Providing strong role-based security to prevent exposure of secure VMs through shared servers.
Integrating network security features that enable automatic Network Address Translation (NAT), firewall, and Network Access Policy protection (quarantine).
Reducing the attack surface through a streamlined, lightweight architecture.
Performance
Performance advances and integration with virtualization-aware hardware enable Hyper-V to virtualize much more demanding workloads than previous virtualization solutions and to give them more resources for greater scalability.
Performance advancements include:
Speed enhancements through lightweight, low-overhead virtualization hypervisor architecture.
Multi-core support, giving each VM access to as many as four logical processors.
Enhanced 64-bit support, enabling VMs to run 64-bit operating systems and to access very large amounts of memory (up to 64 GB per VM), enabling more resource-intensive workloads and helping avoid slowdowns due to paging.
Microkernelized hypervisor architecture, enabling VMs to cut out layers of emulation and drivers, working more closely with virtualization-aware hardware.
A high-performance, hardware-sharing architecture that optimizes data transfer between physical hardware and virtual machines.
New Microkernelized Hypervisor Architecture
Hyper-V uses 64-bit hypervisor-based technology to give VMs running Windows Server 2008, Windows Server 2003, specific Linux distributions, or Xen-enabled Linux the ability to work as closely with CPUs and memory as possible in a shared environment, vastly increasing performance.

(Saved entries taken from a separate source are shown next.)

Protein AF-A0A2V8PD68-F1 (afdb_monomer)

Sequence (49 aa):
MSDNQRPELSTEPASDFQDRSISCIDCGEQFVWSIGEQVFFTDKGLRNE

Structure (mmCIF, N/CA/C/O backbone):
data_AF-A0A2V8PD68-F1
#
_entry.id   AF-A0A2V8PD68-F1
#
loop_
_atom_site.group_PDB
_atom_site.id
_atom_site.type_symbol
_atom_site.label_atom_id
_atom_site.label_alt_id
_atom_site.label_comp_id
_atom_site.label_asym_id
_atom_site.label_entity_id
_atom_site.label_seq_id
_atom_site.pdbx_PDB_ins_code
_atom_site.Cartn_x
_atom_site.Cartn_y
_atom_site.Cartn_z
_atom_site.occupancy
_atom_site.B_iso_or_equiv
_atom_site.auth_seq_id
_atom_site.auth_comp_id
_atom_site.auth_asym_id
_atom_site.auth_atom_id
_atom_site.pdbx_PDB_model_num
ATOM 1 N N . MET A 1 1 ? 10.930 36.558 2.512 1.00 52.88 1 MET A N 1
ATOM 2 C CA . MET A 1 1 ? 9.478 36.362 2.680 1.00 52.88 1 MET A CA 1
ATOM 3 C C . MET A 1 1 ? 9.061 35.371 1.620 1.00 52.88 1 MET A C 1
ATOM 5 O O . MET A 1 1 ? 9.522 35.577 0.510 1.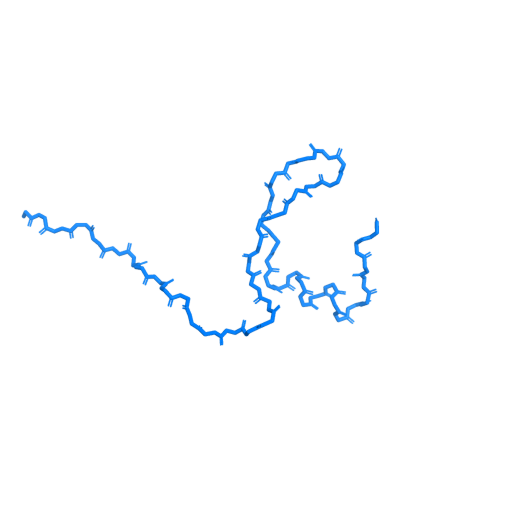00 52.88 1 MET A O 1
ATOM 9 N N . SER A 1 2 ? 8.347 34.321 2.038 1.00 55.78 2 SER A N 1
ATOM 10 C CA . SER A 1 2 ? 7.467 33.407 1.283 1.00 55.78 2 SER A CA 1
ATOM 11 C C . SER A 1 2 ? 7.927 32.976 -0.131 1.00 55.78 2 SER A C 1
ATOM 13 O O . SER A 1 2 ? 8.233 33.792 -0.980 1.00 55.78 2 SER A O 1
ATOM 15 N N . ASP A 1 3 ? 8.060 31.701 -0.475 1.00 58.19 3 ASP A N 1
ATOM 16 C CA . ASP A 1 3 ? 7.118 30.634 -0.192 1.00 58.19 3 ASP A CA 1
ATOM 17 C C . ASP A 1 3 ? 7.795 29.266 -0.155 1.00 58.19 3 ASP A C 1
ATOM 19 O O . ASP A 1 3 ? 8.758 28.947 -0.852 1.00 58.19 3 ASP A O 1
ATOM 23 N N . ASN A 1 4 ? 7.233 28.478 0.741 1.00 65.88 4 ASN A N 1
ATOM 24 C CA . ASN A 1 4 ? 7.492 27.093 1.029 1.00 65.88 4 ASN A CA 1
ATOM 25 C C . ASN A 1 4 ? 6.765 26.255 -0.034 1.00 65.88 4 ASN A C 1
ATOM 27 O O . ASN A 1 4 ? 5.570 26.052 0.109 1.00 65.88 4 ASN A O 1
ATOM 31 N N . GLN A 1 5 ? 7.433 25.796 -1.099 1.00 60.12 5 GLN A N 1
ATOM 32 C CA . GLN A 1 5 ? 6.816 24.830 -2.020 1.00 60.12 5 GLN A CA 1
ATOM 33 C C . GLN A 1 5 ? 7.858 23.865 -2.607 1.00 60.12 5 GLN A C 1
ATOM 35 O O . GLN A 1 5 ? 8.620 24.190 -3.516 1.00 60.12 5 GLN A O 1
ATOM 40 N N . ARG A 1 6 ? 7.879 22.641 -2.076 1.00 58.59 6 ARG A N 1
ATOM 41 C CA . ARG A 1 6 ? 8.547 21.463 -2.643 1.00 58.59 6 ARG A CA 1
ATOM 42 C C . ARG A 1 6 ? 7.632 20.266 -2.379 1.00 58.59 6 ARG A C 1
ATOM 44 O O . ARG A 1 6 ? 7.141 20.153 -1.261 1.00 58.59 6 ARG A O 1
ATOM 51 N N . PRO A 1 7 ? 7.577 19.274 -3.266 1.00 54.44 7 PRO A N 1
ATOM 52 C CA . PRO A 1 7 ? 7.265 19.323 -4.688 1.00 54.44 7 PRO A CA 1
ATOM 53 C C . PRO A 1 7 ? 5.942 18.564 -4.925 1.00 54.44 7 PRO A C 1
ATOM 55 O O . PRO A 1 7 ? 5.765 17.468 -4.398 1.00 54.44 7 PRO A O 1
ATOM 58 N N . GLU A 1 8 ? 5.020 19.081 -5.736 1.00 58.84 8 GLU A N 1
ATOM 59 C CA . GLU A 1 8 ? 3.908 18.241 -6.202 1.00 58.84 8 GLU A CA 1
ATOM 60 C C . GLU A 1 8 ? 4.441 17.316 -7.297 1.00 58.84 8 GLU A C 1
ATOM 62 O O . GLU A 1 8 ? 4.388 17.632 -8.486 1.00 58.84 8 GLU A O 1
ATOM 67 N N . LEU A 1 9 ? 5.029 16.192 -6.866 1.00 55.88 9 LEU A N 1
ATOM 68 C CA . LEU A 1 9 ? 5.338 15.044 -7.710 1.00 55.88 9 LEU A CA 1
ATOM 69 C C . LEU A 1 9 ? 4.002 14.454 -8.174 1.00 55.88 9 LEU A C 1
ATOM 71 O O . LEU A 1 9 ? 3.476 13.499 -7.613 1.00 55.88 9 LEU A O 1
ATOM 75 N N . SER A 1 10 ? 3.427 15.117 -9.167 1.00 52.47 10 SER A N 1
ATOM 76 C CA . SER A 1 10 ? 2.246 14.699 -9.897 1.00 52.47 10 SER A CA 1
ATOM 77 C C . SER A 1 10 ? 2.656 13.542 -10.801 1.00 52.47 10 SER A C 1
ATOM 79 O O . SER A 1 10 ? 3.228 13.716 -11.872 1.00 52.47 10 SER A O 1
ATOM 81 N N . THR A 1 11 ? 2.456 12.345 -10.258 1.00 60.88 11 THR A N 1
ATOM 82 C CA . THR A 1 11 ? 1.825 11.192 -10.904 1.00 60.88 11 THR A CA 1
ATOM 83 C C . THR A 1 11 ? 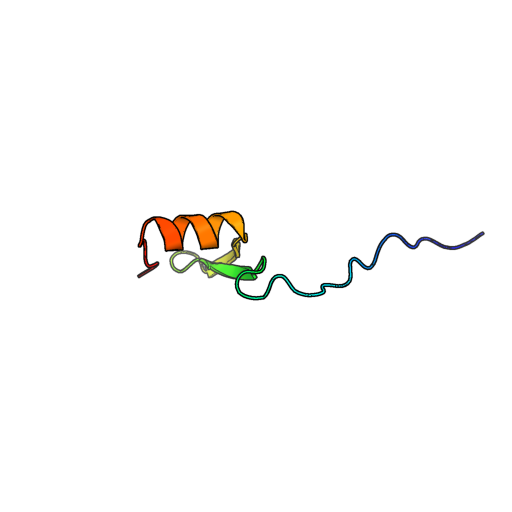1.508 11.372 -12.389 1.00 60.88 11 THR A C 1
ATOM 85 O O . THR A 1 11 ? 0.526 12.028 -12.705 1.00 60.88 11 THR A O 1
ATOM 88 N N . GLU A 1 12 ? 2.275 10.710 -13.259 1.00 57.56 12 GLU A N 1
ATOM 89 C CA . GLU A 1 12 ? 1.940 10.355 -14.651 1.00 57.56 12 GLU A CA 1
ATOM 90 C C . GLU A 1 12 ? 2.735 9.057 -15.006 1.00 57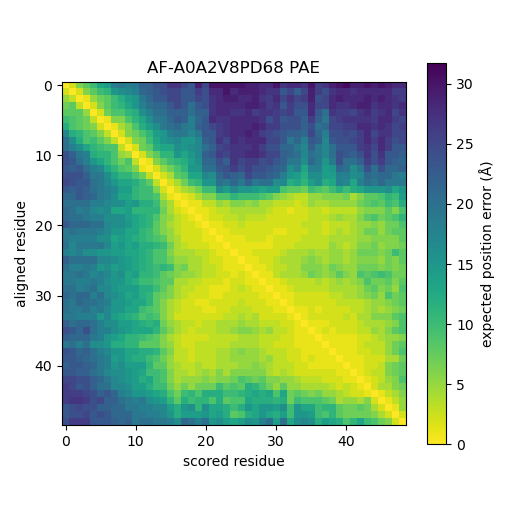.56 12 GLU A C 1
ATOM 92 O O . GLU A 1 12 ? 3.765 8.781 -14.388 1.00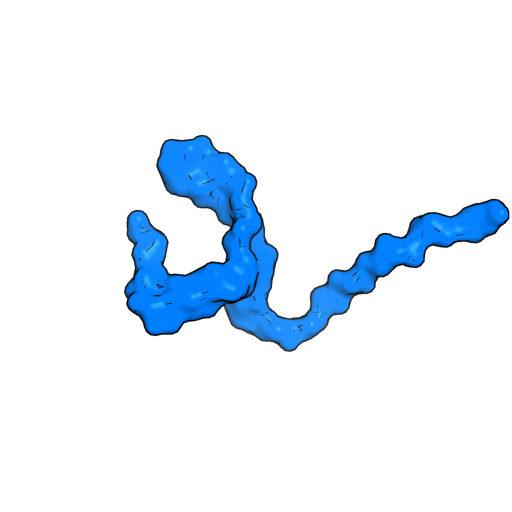 57.56 12 GLU A O 1
ATOM 97 N N . PRO A 1 13 ? 2.274 8.201 -15.936 1.00 52.66 13 PRO A N 1
ATOM 98 C CA . PRO A 1 13 ? 1.783 6.850 -15.637 1.00 52.66 13 PRO A CA 1
ATOM 99 C C . PRO A 1 13 ? 2.816 5.710 -15.789 1.00 52.66 13 PRO A C 1
ATOM 101 O O . PRO A 1 13 ? 3.357 5.473 -16.867 1.00 52.66 13 PRO A O 1
ATOM 104 N N . ALA A 1 14 ? 2.995 4.926 -14.719 1.00 52.94 14 ALA A N 1
ATOM 105 C CA . ALA A 1 14 ? 3.467 3.538 -14.761 1.00 52.94 14 ALA A CA 1
ATOM 106 C C . ALA A 1 14 ? 2.274 2.641 -14.384 1.00 52.94 14 ALA A C 1
ATOM 108 O O . ALA A 1 14 ? 1.895 2.517 -13.224 1.00 52.94 14 ALA A O 1
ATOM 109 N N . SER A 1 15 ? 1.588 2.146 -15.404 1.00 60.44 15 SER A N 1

Hypervisor-based virtualization is the latest stage in virtualization technology’s evolution, from emulated environments, which began more than 30 years ago, to today’s hardware-enhanced, close-to-bare-metal virtualization.
Basic virtualization (Type 2 virtual machine) places a thick, relatively slow layer of abstraction between hardware and guest operating systems. This approach is called hosted virtualization. The virtual machine monitor (VMM) runs as an application on an operating system, and each VM runs on top of the VMM. As a simplified example of the overhead involved in this type of virtualization, a hardware call from a guest operating system’s device drivers:
Goes first to emulated virtual hardware managed by the VMM.
The VMM routes it to the operating system.
The operating system routes it to the hardware’s device driver.
The hardware’s device driver routes it to the hardware.
The process happens in reverse for any responses from the hardware.
Newer, Hybrid virtualization architectures, including that used in Virtual Server, run side by side with server operating systems.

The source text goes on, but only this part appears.